Still birthing at home, as long as labour actually starts I am having two close friends at this birth, as we are having the boys there, and if they need anything or we need to transfer to hospital its easier if they are here.
Mandy - that sounds like a nightmare morning. What does Kimbal say when you sit down later on and talk to him about his hesitations with school? What did Peter say or do that made him calm? Was it just time? Are you rushing in the morning? Byron flips out if I have left things too late and am in a hurry. He really doesnt react well. I have to make sure on school days we are up by 6.30 in order to give us enough time to calmly have breakfast, make lunches, watch a bit of tv while I answer emails and then get them into school.
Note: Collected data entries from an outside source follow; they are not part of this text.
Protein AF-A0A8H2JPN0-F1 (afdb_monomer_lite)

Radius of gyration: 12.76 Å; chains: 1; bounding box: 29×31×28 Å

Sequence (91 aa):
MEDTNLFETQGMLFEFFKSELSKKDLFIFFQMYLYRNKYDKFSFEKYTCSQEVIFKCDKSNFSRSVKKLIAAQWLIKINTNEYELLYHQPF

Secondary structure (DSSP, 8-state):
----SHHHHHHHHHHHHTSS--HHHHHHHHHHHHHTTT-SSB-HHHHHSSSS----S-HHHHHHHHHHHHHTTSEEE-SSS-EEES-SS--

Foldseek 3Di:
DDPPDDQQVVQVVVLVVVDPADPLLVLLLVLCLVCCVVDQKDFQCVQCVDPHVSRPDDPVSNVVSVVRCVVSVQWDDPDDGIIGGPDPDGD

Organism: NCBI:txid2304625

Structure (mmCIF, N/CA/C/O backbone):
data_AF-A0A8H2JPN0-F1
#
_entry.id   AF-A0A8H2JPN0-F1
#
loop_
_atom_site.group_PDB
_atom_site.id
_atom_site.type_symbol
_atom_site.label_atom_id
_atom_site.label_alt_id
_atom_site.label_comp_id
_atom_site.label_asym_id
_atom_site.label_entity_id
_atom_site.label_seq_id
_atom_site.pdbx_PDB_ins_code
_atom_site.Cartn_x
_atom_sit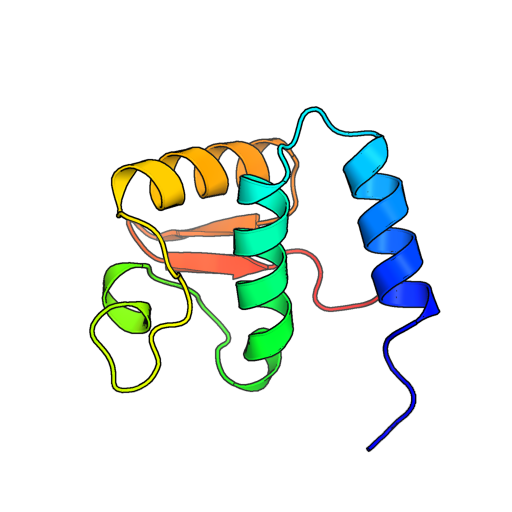e.Cartn_y
_atom_site.Cartn_z
_atom_site.occupancy
_atom_site.B_iso_or_equiv
_atom_site.auth_seq_id
_atom_site.auth_comp_id
_atom_site.auth_asym_id
_atom_site.auth_atom_id
_atom_site.pdbx_PDB_model_num
ATOM 1 N N . MET A 1 1 ? 9.657 -16.778 -17.400 1.00 45.31 1 MET A N 1
ATOM 2 C CA . MET A 1 1 ? 8.981 -15.722 -16.623 1.00 45.31 1 MET A CA 1
ATOM 3 C C . MET A 1 1 ? 7.686 -16.384 -16.200 1.00 45.31 1 MET A C 1
ATOM 5 O O . MET A 1 1 ? 6.807 -16.525 -17.033 1.00 45.31 1 MET A O 1
ATOM 9 N N . GLU A 1 2 ? 7.730 -17.054 -15.049 1.00 46.28 2 GLU A N 1
ATOM 10 C CA . GLU A 1 2 ? 6.764 -18.095 -14.671 1.00 46.28 2 GLU A CA 1
ATOM 11 C C . GLU A 1 2 ? 5.369 -17.521 -14.421 1.00 46.28 2 GLU A C 1
ATOM 13 O O . GLU A 1 2 ? 5.234 -16.392 -13.949 1.00 46.28 2 GLU A O 1
ATOM 18 N N . ASP A 1 3 ? 4.361 -18.333 -14.749 1.00 49.22 3 ASP A N 1
ATOM 19 C CA . ASP A 1 3 ? 2.907 -18.145 -14.633 1.00 49.22 3 ASP A CA 1
ATOM 20 C C . ASP A 1 3 ? 2.397 -17.953 -13.187 1.00 49.22 3 ASP A C 1
ATOM 22 O O . ASP A 1 3 ? 1.317 -18.398 -12.802 1.00 49.22 3 ASP A O 1
ATOM 26 N N . THR A 1 4 ? 3.163 -17.265 -12.353 1.00 55.81 4 THR A N 1
ATOM 27 C CA . THR A 1 4 ? 2.773 -16.815 -11.021 1.00 55.81 4 THR A CA 1
ATOM 28 C C . THR A 1 4 ? 1.969 -15.527 -11.186 1.00 55.81 4 THR A C 1
ATOM 30 O O . THR A 1 4 ? 2.558 -14.445 -11.156 1.00 55.81 4 THR A O 1
ATOM 33 N N . ASN A 1 5 ? 0.648 -15.595 -11.441 1.00 62.44 5 ASN A N 1
ATOM 34 C CA . ASN A 1 5 ? -0.218 -14.489 -10.991 1.00 62.44 5 ASN A CA 1
ATOM 35 C C . ASN A 1 5 ? -1.736 -14.602 -11.137 1.00 62.44 5 ASN A C 1
ATOM 37 O O . ASN A 1 5 ? -2.421 -13.851 -10.448 1.00 62.44 5 ASN A O 1
ATOM 41 N N . LEU A 1 6 ? -2.311 -15.385 -12.057 1.00 65.75 6 LEU A N 1
ATOM 42 C CA . LEU A 1 6 ? -3.738 -15.165 -12.358 1.00 65.75 6 LEU A CA 1
ATOM 43 C C . LEU A 1 6 ? -4.641 -15.557 -11.180 1.00 65.75 6 LEU A C 1
ATOM 45 O O . LEU A 1 6 ? -5.467 -14.751 -10.758 1.00 65.75 6 LEU A O 1
ATOM 49 N N . PHE A 1 7 ? -4.443 -16.751 -10.620 1.00 67.50 7 PHE A N 1
ATOM 50 C CA . PHE A 1 7 ? -5.190 -17.221 -9.449 1.00 67.50 7 PHE A CA 1
ATOM 51 C C . PHE A 1 7 ? -4.897 -16.380 -8.200 1.00 67.50 7 PHE A C 1
ATOM 53 O O . PHE A 1 7 ? -5.798 -16.068 -7.431 1.00 67.50 7 PHE A O 1
ATOM 60 N N . GLU A 1 8 ? -3.661 -15.911 -8.066 1.00 68.00 8 GLU A N 1
ATOM 61 C CA . GLU A 1 8 ? -3.190 -15.063 -6.967 1.00 68.00 8 GLU A CA 1
ATOM 62 C C . GLU A 1 8 ? -3.858 -13.690 -6.980 1.00 68.00 8 GLU A C 1
ATOM 64 O O . GLU A 1 8 ? -4.429 -13.231 -5.990 1.00 68.00 8 GLU A O 1
ATOM 69 N N . THR A 1 9 ? -3.833 -13.053 -8.152 1.00 69.38 9 THR A N 1
ATOM 70 C CA . THR A 1 9 ? -4.493 -11.779 -8.407 1.00 69.38 9 THR A CA 1
ATOM 71 C C . THR A 1 9 ? -6.001 -11.935 -8.241 1.00 69.38 9 THR A C 1
ATOM 73 O O . THR A 1 9 ? -6.638 -11.053 -7.672 1.00 69.38 9 THR A O 1
ATOM 76 N N . GLN A 1 10 ? -6.590 -13.052 -8.680 1.00 72.88 10 GLN A N 1
ATOM 77 C CA . GLN A 1 10 ? -8.013 -13.334 -8.480 1.00 72.88 10 GLN A CA 1
ATOM 78 C C . GLN A 1 10 ? -8.371 -13.501 -6.998 1.00 72.88 10 GLN A C 1
ATOM 80 O O . GLN A 1 10 ? -9.352 -12.903 -6.559 1.00 72.88 10 GLN A O 1
ATOM 85 N N . GLY A 1 11 ? -7.575 -14.240 -6.221 1.00 72.94 11 GLY A N 1
ATOM 86 C CA . GLY A 1 11 ? -7.763 -14.400 -4.777 1.00 72.94 11 GLY A CA 1
ATOM 87 C C . GLY A 1 11 ? -7.647 -13.070 -4.033 1.00 72.94 11 GLY A C 1
ATOM 88 O O . GLY A 1 11 ? -8.531 -12.711 -3.257 1.00 72.94 11 GLY A O 1
ATOM 89 N N . MET A 1 12 ? -6.629 -12.269 -4.359 1.00 70.88 12 MET A N 1
ATOM 90 C CA . MET A 1 12 ? -6.494 -10.910 -3.827 1.00 70.88 12 MET A CA 1
ATOM 91 C C . MET A 1 12 ? -7.681 -10.013 -4.185 1.00 70.88 12 MET A C 1
ATOM 93 O O . MET A 1 12 ? -8.180 -9.288 -3.327 1.00 70.88 12 MET A O 1
ATOM 97 N N . LEU A 1 13 ? -8.143 -10.039 -5.440 1.00 74.81 13 LEU A N 1
ATOM 98 C CA . LEU A 1 13 ? -9.310 -9.263 -5.864 1.00 74.81 13 LEU A CA 1
ATOM 99 C C . LEU A 1 13 ? -10.573 -9.719 -5.126 1.00 74.81 13 LE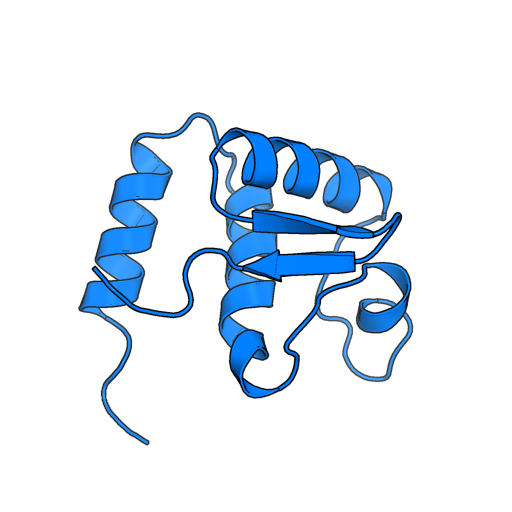U A C 1
ATOM 101 O O . LEU A 1 13 ? -11.385 -8.883 -4.740 1.00 74.81 13 LEU A O 1
ATOM 105 N N . PHE A 1 14 ? -10.732 -11.021 -4.897 1.00 77.75 14 PHE A N 1
ATOM 106 C CA . PHE A 1 14 ? -11.869 -11.575 -4.171 1.00 77.75 14 PHE A CA 1
ATOM 107 C C . PHE A 1 14 ? -11.897 -11.122 -2.707 1.00 77.75 14 PHE A C 1
ATOM 109 O O . PHE A 1 14 ? -12.922 -10.619 -2.247 1.00 77.75 14 PHE A O 1
ATOM 116 N N . GLU A 1 15 ? -10.774 -11.219 -1.995 1.00 72.19 15 GLU A N 1
ATOM 117 C CA . GLU A 1 15 ? -10.653 -10.706 -0.623 1.00 72.19 15 GLU A CA 1
ATOM 118 C C . GLU A 1 15 ? -10.805 -9.179 -0.567 1.00 72.19 15 GLU A C 1
ATOM 120 O O . GLU A 1 15 ? -11.442 -8.641 0.340 1.00 72.19 15 GLU A O 1
ATOM 125 N N . PHE A 1 16 ? -10.324 -8.461 -1.584 1.00 73.88 16 PHE A N 1
ATOM 126 C CA . PHE A 1 16 ? -10.559 -7.027 -1.717 1.00 73.88 16 PHE A CA 1
ATOM 127 C C . PHE A 1 16 ? -12.055 -6.694 -1.827 1.00 73.88 16 PHE A C 1
ATOM 129 O O . PHE A 1 16 ? -12.521 -5.793 -1.132 1.00 73.88 16 PHE A O 1
ATOM 136 N N . PHE A 1 17 ? -12.831 -7.422 -2.638 1.00 75.12 17 PHE A N 1
ATOM 137 C CA . PHE A 1 17 ? -14.276 -7.185 -2.781 1.00 75.12 17 PHE A CA 1
ATOM 138 C C . PHE A 1 17 ? -15.084 -7.481 -1.511 1.00 75.12 17 PHE A C 1
ATOM 140 O O . PHE A 1 17 ? -16.210 -7.002 -1.391 1.00 75.12 17 PHE A O 1
ATOM 147 N N . LYS A 1 18 ? -14.522 -8.223 -0.552 1.00 78.88 18 LYS A N 1
ATOM 148 C CA . LYS A 1 18 ? -15.115 -8.407 0.782 1.00 78.88 18 LYS A CA 1
ATOM 149 C C . LYS A 1 18 ? -14.827 -7.245 1.737 1.00 78.88 18 LYS A C 1
ATOM 151 O O . LYS A 1 18 ? -15.450 -7.160 2.791 1.00 78.88 18 LYS A O 1
ATOM 156 N N . SER A 1 19 ? -13.880 -6.374 1.400 1.00 76.00 19 SER A N 1
ATOM 157 C CA . SER A 1 19 ? -13.446 -5.259 2.242 1.00 76.00 19 SER A CA 1
ATOM 158 C C . SER A 1 19 ? -14.109 -3.933 1.847 1.00 76.00 19 SER A C 1
ATOM 160 O O . SER A 1 19 ? -14.531 -3.745 0.710 1.00 76.00 19 SER A O 1
ATOM 162 N N . GLU A 1 20 ? -14.129 -2.954 2.758 1.00 84.50 20 GLU A N 1
ATOM 163 C CA . GLU A 1 20 ? -14.569 -1.574 2.465 1.00 84.50 20 GLU A CA 1
ATOM 164 C C . GLU A 1 20 ? -13.490 -0.726 1.751 1.00 84.50 20 GLU A C 1
ATOM 166 O O . GLU A 1 20 ? -13.510 0.514 1.773 1.00 84.50 20 GLU A O 1
ATOM 171 N N . LEU A 1 21 ? -12.490 -1.374 1.150 1.00 85.94 21 LEU A N 1
ATOM 172 C CA . LEU A 1 21 ? -11.400 -0.696 0.464 1.00 85.94 21 LEU A CA 1
ATOM 173 C C . LEU A 1 21 ? -11.867 -0.137 -0.888 1.00 85.94 21 LEU A C 1
ATOM 175 O O . LEU A 1 21 ? -12.652 -0.722 -1.630 1.00 85.94 21 LEU A O 1
ATOM 179 N N . SER A 1 22 ? -11.365 1.044 -1.227 1.00 89.88 22 SER A N 1
ATOM 180 C CA . SER A 1 22 ? -11.681 1.734 -2.475 1.00 89.88 22 SER A CA 1
ATOM 181 C C . SER A 1 22 ? -10.738 1.327 -3.607 1.00 89.88 22 SER A C 1
ATOM 183 O O . SER A 1 22 ? -9.628 0.848 -3.381 1.00 89.88 22 SER A O 1
ATOM 185 N N . LYS A 1 23 ? -11.119 1.626 -4.858 1.00 85.69 23 LYS A N 1
ATOM 186 C CA . LYS A 1 23 ? -10.243 1.436 -6.034 1.00 85.69 23 LYS A CA 1
ATOM 187 C C . LYS A 1 23 ? -8.866 2.098 -5.875 1.00 85.69 23 LYS A C 1
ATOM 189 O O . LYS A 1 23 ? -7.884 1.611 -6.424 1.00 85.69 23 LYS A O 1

Posted 05 May 2011 - 10:09 PM
Oh he's a perfect angel afterwards, calls himself my little helper and couldn't do more for me. Says he'll go to school the whole day tomorrow. It's partly my fault, I'll admit this morning we were rushing a bit (I'm sick so slept in til 7.15, usually I'm up at 6.45 and have most things ready before I get them up) and because I'm sick I really wasn't in the mood to remain calm and in turn calm him down. He threw a pear out of his lunchbox and I hurled it outside to the chickens for example
Well that was an adventure filled hour! Curtis vomited up his bottle, with dinner chunks, and I've been consoling, showering and cleaning since. Gross. The one good thing through life is Peter ATM for leaving work and sorting out Kimbal this morning, coming home early this afternoon early so I could sleep (which I did from 5-8!), and doing everything in the meantime even though he's sick too. He had yesterday off though, it's just harder to get sick leave as a SAHP so now I'm feeling a bit better it's not such a bad time to clean or have 1:1 with my baby (although when I went in the shower with him he said "put me down, I not a baby, I Curtis!").